Sistan-Beluçistan Krizi: ABD İran'ın Odak Noktasını Değiştiriyor mu?
Kaynak: AA, 28 Ocak 2024
İran'ın güneydoğusunda Pakistan sınırındaki Sistan-Beluçistan eyaletinde bir evde 9 Pakistan vatandaşının kimliği henüz belirlenemeyen kişilerce silahlı saldırıda öldürüldüğü bildirildi.
TÜRKSAM Haber Analiz
İran geçtiğimiz günlerde terör örgütü olarak tanımladığı “Ceyşu’l-Adl”ın Pakistan topraklarında bulunan karargahına yönelik operasyon düzenlemiştir. Pakistan'ın da buna tepki olarak, İran sınırındaki bir noktaya yaptığı saldırı sonrası iki ülke arasında gerilim yaşanmıştı. Bu gelişmelerden sonra diplomasi trafiği başlamış, İran Dışişleri Bakanı Emir Abdullahiyan ile Pakistanlı mevkidaşı Jalil Abbas Jilani arasında iki kez telefon görüşmesi gerçekleşmiştir. Yapılan görüşmeler sonucunda bakanlar 22 Ocak’ta ortak bir açıklama yayınlayarak, geri çektikleri büyükelçilerin 26 Ocak'a kadar başkentlere dönmesinin kararlaştırıldığı belirtilmiştir.

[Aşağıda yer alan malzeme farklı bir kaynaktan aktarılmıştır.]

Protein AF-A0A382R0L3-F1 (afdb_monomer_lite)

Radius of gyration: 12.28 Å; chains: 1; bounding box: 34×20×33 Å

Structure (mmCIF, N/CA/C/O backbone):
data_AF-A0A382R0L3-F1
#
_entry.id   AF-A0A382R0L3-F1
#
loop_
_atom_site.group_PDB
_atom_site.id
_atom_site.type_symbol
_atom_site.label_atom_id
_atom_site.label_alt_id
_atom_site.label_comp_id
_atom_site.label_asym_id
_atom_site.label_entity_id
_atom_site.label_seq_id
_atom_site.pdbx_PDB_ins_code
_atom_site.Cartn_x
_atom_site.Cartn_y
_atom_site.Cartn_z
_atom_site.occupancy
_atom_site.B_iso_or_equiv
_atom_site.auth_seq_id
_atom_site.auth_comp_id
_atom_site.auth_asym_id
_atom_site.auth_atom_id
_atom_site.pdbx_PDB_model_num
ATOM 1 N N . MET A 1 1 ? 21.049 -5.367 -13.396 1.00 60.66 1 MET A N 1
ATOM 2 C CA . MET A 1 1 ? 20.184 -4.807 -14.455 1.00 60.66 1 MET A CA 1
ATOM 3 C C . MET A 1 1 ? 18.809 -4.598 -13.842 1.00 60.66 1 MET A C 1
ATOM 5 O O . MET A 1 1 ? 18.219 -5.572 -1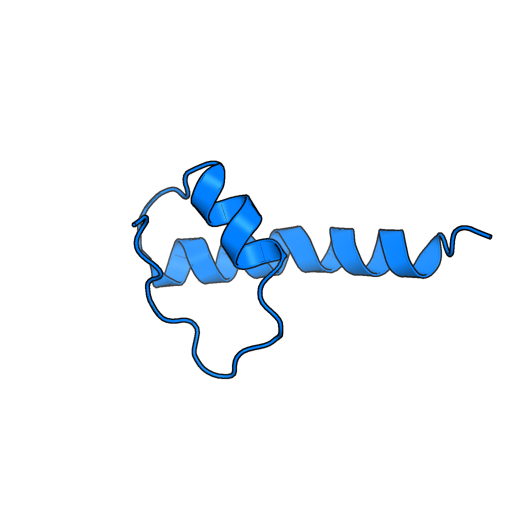3.398 1.00 60.66 1 MET A O 1
ATOM 9 N N . TYR A 1 2 ? 18.367 -3.349 -13.683 1.00 66.19 2 TYR A N 1
ATOM 10 C CA . TYR A 1 2 ? 17.045 -3.047 -13.126 1.00 66.19 2 TYR A CA 1
ATOM 11 C C . TYR A 1 2 ? 16.017 -3.085 -14.252 1.00 66.19 2 TYR A C 1
ATOM 13 O O . TYR A 1 2 ? 16.125 -2.317 -15.206 1.00 66.19 2 TYR A O 1
ATOM 21 N N . ASP A 1 3 ? 15.041 -3.981 -14.145 1.00 88.69 3 ASP A N 1
ATOM 22 C CA . ASP A 1 3 ? 13.928 -4.028 -15.085 1.00 88.69 3 ASP A CA 1
ATOM 23 C C . ASP A 1 3 ? 12.935 -2.903 -14.755 1.00 88.69 3 ASP A C 1
ATOM 25 O O . ASP A 1 3 ? 12.145 -2.972 -13.807 1.00 88.69 3 ASP A O 1
ATOM 29 N N . LEU A 1 4 ? 13.008 -1.824 -15.534 1.00 91.06 4 LEU A N 1
ATOM 30 C CA . LEU A 1 4 ? 12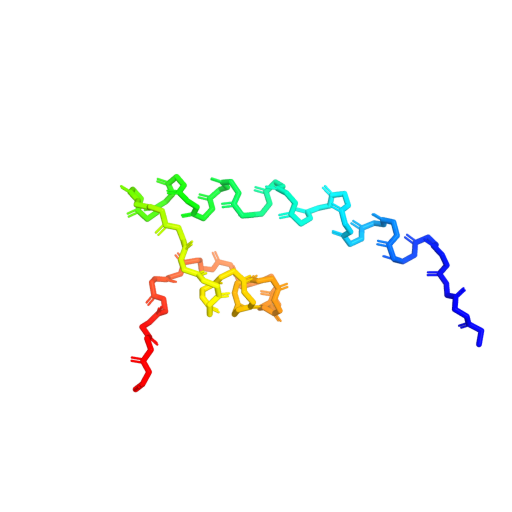.136 -0.663 -15.393 1.00 91.06 4 LEU A CA 1
ATOM 31 C C . LEU A 1 4 ? 10.662 -1.021 -15.644 1.00 91.06 4 LEU A C 1
ATOM 33 O O . LEU A 1 4 ? 9.770 -0.384 -15.077 1.00 91.06 4 LEU A O 1
ATOM 37 N N . GLU A 1 5 ? 10.381 -2.030 -16.471 1.00 92.06 5 GLU A N 1
ATOM 38 C CA . GLU A 1 5 ? 9.010 -2.474 -16.699 1.00 92.06 5 GLU A CA 1
ATOM 39 C C . GLU A 1 5 ? 8.425 -3.138 -15.462 1.00 92.06 5 GLU A C 1
ATOM 41 O O . GLU A 1 5 ? 7.265 -2.889 -15.128 1.00 92.06 5 GLU A O 1
ATOM 46 N N . LEU A 1 6 ? 9.223 -3.952 -14.766 1.00 89.38 6 LEU A N 1
ATOM 47 C CA . LEU A 1 6 ? 8.813 -4.594 -13.520 1.00 89.38 6 LEU A CA 1
ATOM 48 C C . LEU A 1 6 ? 8.433 -3.542 -12.468 1.00 89.38 6 LEU A C 1
ATOM 50 O O . LEU A 1 6 ? 7.363 -3.624 -11.859 1.00 89.38 6 LEU A O 1
ATOM 54 N N . ILE A 1 7 ? 9.265 -2.506 -12.319 1.00 89.12 7 ILE A N 1
ATOM 55 C CA . ILE A 1 7 ? 9.022 -1.390 -11.395 1.00 89.12 7 ILE A CA 1
ATOM 56 C C . ILE A 1 7 ? 7.731 -0.651 -11.773 1.00 89.12 7 ILE A C 1
ATOM 58 O O . ILE A 1 7 ? 6.863 -0.443 -10.922 1.00 89.12 7 ILE A O 1
ATOM 62 N N . LYS A 1 8 ? 7.552 -0.300 -13.054 1.00 91.19 8 LYS A N 1
ATOM 63 C CA . LYS A 1 8 ? 6.331 0.367 -13.539 1.00 91.19 8 LYS A CA 1
ATOM 64 C C . LYS A 1 8 ? 5.083 -0.472 -13.267 1.00 91.19 8 LYS A C 1
ATOM 66 O O . LYS A 1 8 ? 4.133 0.034 -12.676 1.00 91.19 8 LYS A O 1
ATOM 71 N N . LYS A 1 9 ? 5.099 -1.760 -13.631 1.00 90.19 9 LYS A N 1
ATOM 72 C CA . LYS A 1 9 ? 3.977 -2.691 -13.418 1.00 90.19 9 LYS A CA 1
ATOM 73 C C . LYS A 1 9 ? 3.582 -2.766 -11.941 1.00 90.19 9 LYS A C 1
ATOM 75 O O . LYS A 1 9 ? 2.388 -2.747 -11.637 1.00 90.19 9 LYS A O 1
ATOM 80 N N . PHE A 1 10 ? 4.557 -2.794 -11.030 1.00 88.62 10 PHE A N 1
ATOM 81 C CA . PHE A 1 10 ? 4.296 -2.780 -9.592 1.00 88.62 10 PHE A CA 1
ATOM 82 C C . PHE A 1 10 ? 3.570 -1.502 -9.154 1.00 88.62 10 PHE A C 1
ATOM 84 O O . PHE A 1 10 ? 2.482 -1.582 -8.582 1.00 88.62 10 PHE A O 1
ATOM 91 N N . TYR A 1 11 ? 4.112 -0.322 -9.470 1.00 89.88 11 TYR A N 1
ATOM 92 C CA . TYR A 1 11 ? 3.522 0.951 -9.036 1.00 89.88 11 TYR A CA 1
ATOM 93 C C . TYR A 1 11 ? 2.171 1.256 -9.700 1.00 89.88 11 TYR A C 1
ATOM 95 O O . TYR A 1 11 ? 1.304 1.854 -9.060 1.00 89.88 11 TYR A O 1
ATOM 103 N N . THR A 1 12 ? 1.933 0.780 -10.927 1.00 91.12 12 THR A N 1
ATOM 104 C CA . THR A 1 12 ? 0.609 0.844 -11.566 1.00 91.12 12 THR A CA 1
ATOM 105 C C . THR A 1 12 ? -0.429 0.019 -10.797 1.00 91.12 12 THR A C 1
ATOM 107 O O . THR A 1 12 ? -1.547 0.486 -10.582 1.00 91.12 12 THR A O 1
ATOM 110 N N . ARG A 1 13 ? -0.072 -1.187 -10.330 1.00 89.31 13 ARG A N 1
ATOM 111 C CA . ARG A 1 13 ? -0.980 -2.064 -9.561 1.00 89.31 13 ARG A CA 1
ATOM 112 C C . ARG A 1 13 ? -1.137 -1.634 -8.100 1.00 89.31 13 ARG A C 1
ATOM 114 O O . ARG A 1 13 ? -2.200 -1.835 -7.512 1.00 89.31 13 ARG A O 1
ATOM 121 N N . TYR A 1 14 ? -0.107 -1.015 -7.526 1.00 90.00 14 TYR A N 1
ATOM 122 C CA . TYR A 1 14 ? -0.035 -0.631 -6.115 1.00 90.00 14 TYR A CA 1
ATOM 123 C C . TYR A 1 14 ? -1.230 0.223 -5.668 1.00 90.00 14 TYR A C 1
ATOM 125 O O . TYR A 1 14 ? -1.892 -0.095 -4.677 1.00 90.00 14 TYR A O 1
ATOM 133 N N . ARG A 1 15 ? -1.562 1.279 -6.426 1.00 88.75 15 ARG A N 1
ATOM 134 C CA . ARG A 1 15 ? -2.669 2.188 -6.080 1.00 88.75 15 ARG A CA 1
ATOM 135 C C . ARG A 1 15 ? -4.020 1.469 -6.060 1.00 88.75 15 ARG A C 1
ATOM 137 O O . ARG A 1 15 ? -4.805 1.678 -5.134 1.00 88.75 15 ARG A O 1
ATOM 144 N N . THR A 1 16 ? -4.276 0.619 -7.050 1.00 90.12 16 THR A N 1
ATOM 145 C CA . THR A 1 16 ? -5.523 -0.148 -7.160 1.00 90.12 16 THR A CA 1
ATOM 146 C C . THR A 1 16 ? -5.661 -1.138 -6.007 1.00 90.12 16 THR A C 1
ATOM 148 O O . THR A 1 16 ? -6.698 -1.144 -5.342 1.00 90.12 16 THR A O 1
ATOM 151 N N . LYS A 1 17 ? -4.592 -1.884 -5.692 1.00 88.56 17 LYS A N 1
ATOM 152 C CA . LYS A 1 17 ? -4.560 -2.848 -4.579 1.00 88.56 17 LYS A CA 1
ATOM 153 C C . LYS A 1 17 ? -4.889 -2.176 -3.244 1.00 88.56 17 LYS A C 1
ATOM 155 O O . LYS A 1 17 ? -5.779 -2.619 -2.523 1.00 88.56 17 LYS A O 1
ATOM 160 N N . LEU A 1 18 ? -4.244 -1.048 -2.937 1.00 89.62 18 LEU A N 1
ATOM 161 C CA . LEU A 1 18 ? -4.520 -0.312 -1.699 1.00 89.62 18 LEU A CA 1
ATOM 162 C C . LEU A 1 18 ? -5.942 0.257 -1.641 1.00 89.62 18 LEU A C 1
ATOM 164 O O . LEU A 1 18 ? -6.516 0.356 -0.558 1.00 89.62 18 LEU A O 1
ATOM 168 N N . SER A 1 19 ? -6.521 0.645 -2.780 1.00 90.06 19 SER A N 1
ATOM 169 C CA . SER A 1 19 ? -7.898 1.145 -2.827 1.00 90.06 19 SER A CA 1
ATOM 170 C C . SER A 1 19 ? -8.922 0.046 -2.546 1.00 90.06 19 SER A C 1
ATOM 172 O O . SER A 1 19 ? -9.882 0.284 -1.813 1.00 90.06 19 SER A O 1
ATOM 174 N N . GLN A 1 20 ? -8.703 -1.157 -3.081 1.00 89.69 20 GLN A N 1
ATOM 175 C CA . GLN A 1 20 ? -9.539 -2.327 -2.800 1.00 89.69 20 GLN A CA 1
ATOM 176 C C . GLN A 1 20 ? -9.496 -2.680 -1.313 1.00 89.69 20 GLN A C 1
ATOM 178 O O . GLN A 1 20 ? -10.536 -2.827 -0.683 1.00 89.69 20 GLN A O 1
ATOM 183 N N . ILE A 1 21 ? -8.298 -2.710 -0.729 1.00 89.19 21 ILE A N 1
ATOM 184 C CA . ILE A 1 21 ? -8.108 -3.057 0.683 1.00 89.19 21 ILE A CA 1
ATOM 185 C C . ILE A 1 21 ? -8.710 -1.992 1.600 1.00 89.19 21 ILE A C 1
ATOM 187 O O . ILE A 1 21 ? -9.403 -2.326 2.552 1.00 89.19 21 ILE A O 1
ATOM 191 N N . ARG A 1 22 ? -8.532 -0.703 1.286 1.00 90.44 22 ARG A N 1
ATOM 192 C CA . ARG A 1 22 ? -9.187 0.383 2.032 1.00 90.44 22 ARG A CA 1
ATOM 193 C C . ARG A 1 22 ? -10.714 0.251 2.013 1.00 90.44 22 ARG A C 1
ATOM 195 O O . ARG A 1 22 ? -11.350 0.513 3.026 1.00 90.44 22 ARG A O 1
ATOM 202 N N . SER A 1 23 ? -11.282 -0.148 0.875 1.00 90.31 23 SER A N 1
ATOM 203 C CA . SER A 1 23 ? -12.731 -0.341 0.731 1.00 90.31 23 SER A CA 1
ATOM 204 C C . SER A 1 23 ? -13.215 -1.570 1.503 1.00 90.31 23 SER A C 1
ATOM 206 O O . SER A 1 23 ? -14.250 -1.504 2.151 1.00 90.31 23 SER A O 1
ATOM 208 N N . LEU A 1 24 ? -12.437 -2.658 1.493 1.00 88.12 24 LEU A N 1
ATOM 209 C CA . LEU A 1 24 ? -12.732 -3.891 2.226 1.00 88.12 24 LEU A CA 1
ATOM 210 C C . LEU A 1 24 ? -12.682 -3.692 3.748 1.00 88.12 24 LEU A C 1
ATOM 212 O O . LEU A 1 24 ? -13.509 -4.244 4.462 1.00 88.12 24 LEU A O 1
ATOM 216 N N . LEU A 1 25 ? -11.738 -2.885 4.240 1.00 88.62 25 LEU A N 1
ATOM 217 C CA . LEU A 1 25 ? -11.569 -2.618 5.672 1.00 88.62 25 LEU A CA 1
ATOM 218 C C . LEU A 1 25 ? -12.466 -1.495 6.208 1.00 88.62 25 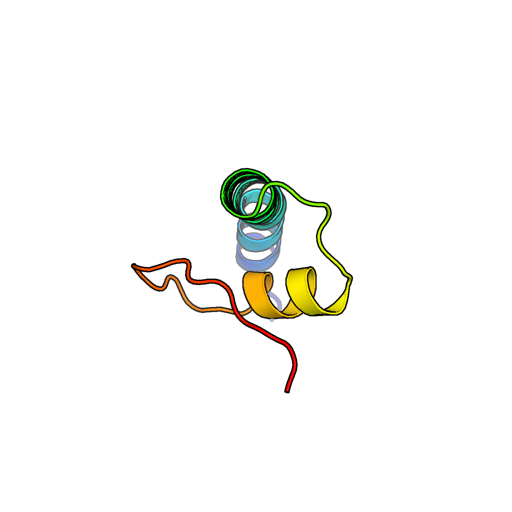LEU A C 1
ATOM 220 O O . LEU A 1 25 ? -12.581 -1.338 7.420 1.00 88.62 25 LEU A O 1
ATOM 224 N N . GLY A 1 26 ? -13.047 -0.665 5.336 1.00 89.81 26 GLY A N 1
ATOM 225 C CA . GLY A 1 26 ? -13.915 0.449 5.740 1.00 89.81 26 GLY A CA 1
ATOM 226 C C . GLY A 1 26 ? -13.220 1.547 6.560 1.00 89.81 26 GLY A C 1
ATOM 227 O O . GLY A 1 26 ? -13.889 2.360 7.190 1.00 89.81 26 GLY A O 1
ATOM 228 N N . ARG A 1 27 ? -11.881 1.591 6.572 1.00 89.44 27 ARG A N 1
ATOM 229 C CA . ARG A 1 27 ? -11.087 2.545 7.365 1.00 89.44 27 ARG A CA 1
ATOM 230 C C . ARG A 1 27 ? -9.791 2.951 6.657 1.00 89.44 27 ARG A C 1
ATOM 232 O O . ARG A 1 27 ? -9.306 2.216 5.791 1.00 89.44 27 ARG A O 1
ATOM 239 N N . PRO A 1 28 ? -9.190 4.104 7.004 1.00 91.00 28 PRO A N 1
ATOM 240 C CA . PRO A 1 28 ? -7.874 4.479 6.497 1.00 91.00 28 PRO A CA 1
ATOM 241 C C . PRO A 1 28 ? -6.803 3.442 6.861 1.00 91.00 28 PRO A C 1
ATOM 243 O O . PRO A 1 28 ? -6.783 2.918 7.973 1.00 91.00 28 PRO A O 1
ATOM 246 N N . LEU A 1 29 ? -5.883 3.181 5.927 1.00 90.25 29 LEU A N 1
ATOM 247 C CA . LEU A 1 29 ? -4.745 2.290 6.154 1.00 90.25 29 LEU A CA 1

27 Ocak’ta İran Cumhurbaşkanı Seyyid İbrahim Reisi, Pakistan'ın yeni Tahran Büyükelçisi Muhammad Mudassir Tipu'yu kabul etmiş, Büyükelçi Tipu, Cumhurbaşkanı Reisi'ye güven mektubunu sunmuştur. Görüşmede Reisi, Tahran-İslamabad ilişkilerinin önemine değinerek, ''Ortak sınırlar ticari ilişkileri ve iki komşu ülkenin güvenliğinin artırılması için iyi bir fırsattır ve bu fırsatın her türlü tehlikeye karşı korunması gerekmektedir.'' ifade etmiştir. Cumhurbaşkanı Reisi, ''Pakistan'ın güvenliğini İran'ın güvenliği olarak görüyoruz.'' diyerek, bölgedeki terör örgütlerinin faaliyetlerini bölge ülkeleri için tehdit unsuru olduğunu, terörle mücadele konusunda bölgesel iş birliğini memnuniyetle karşıladıklarını belirtmiştir.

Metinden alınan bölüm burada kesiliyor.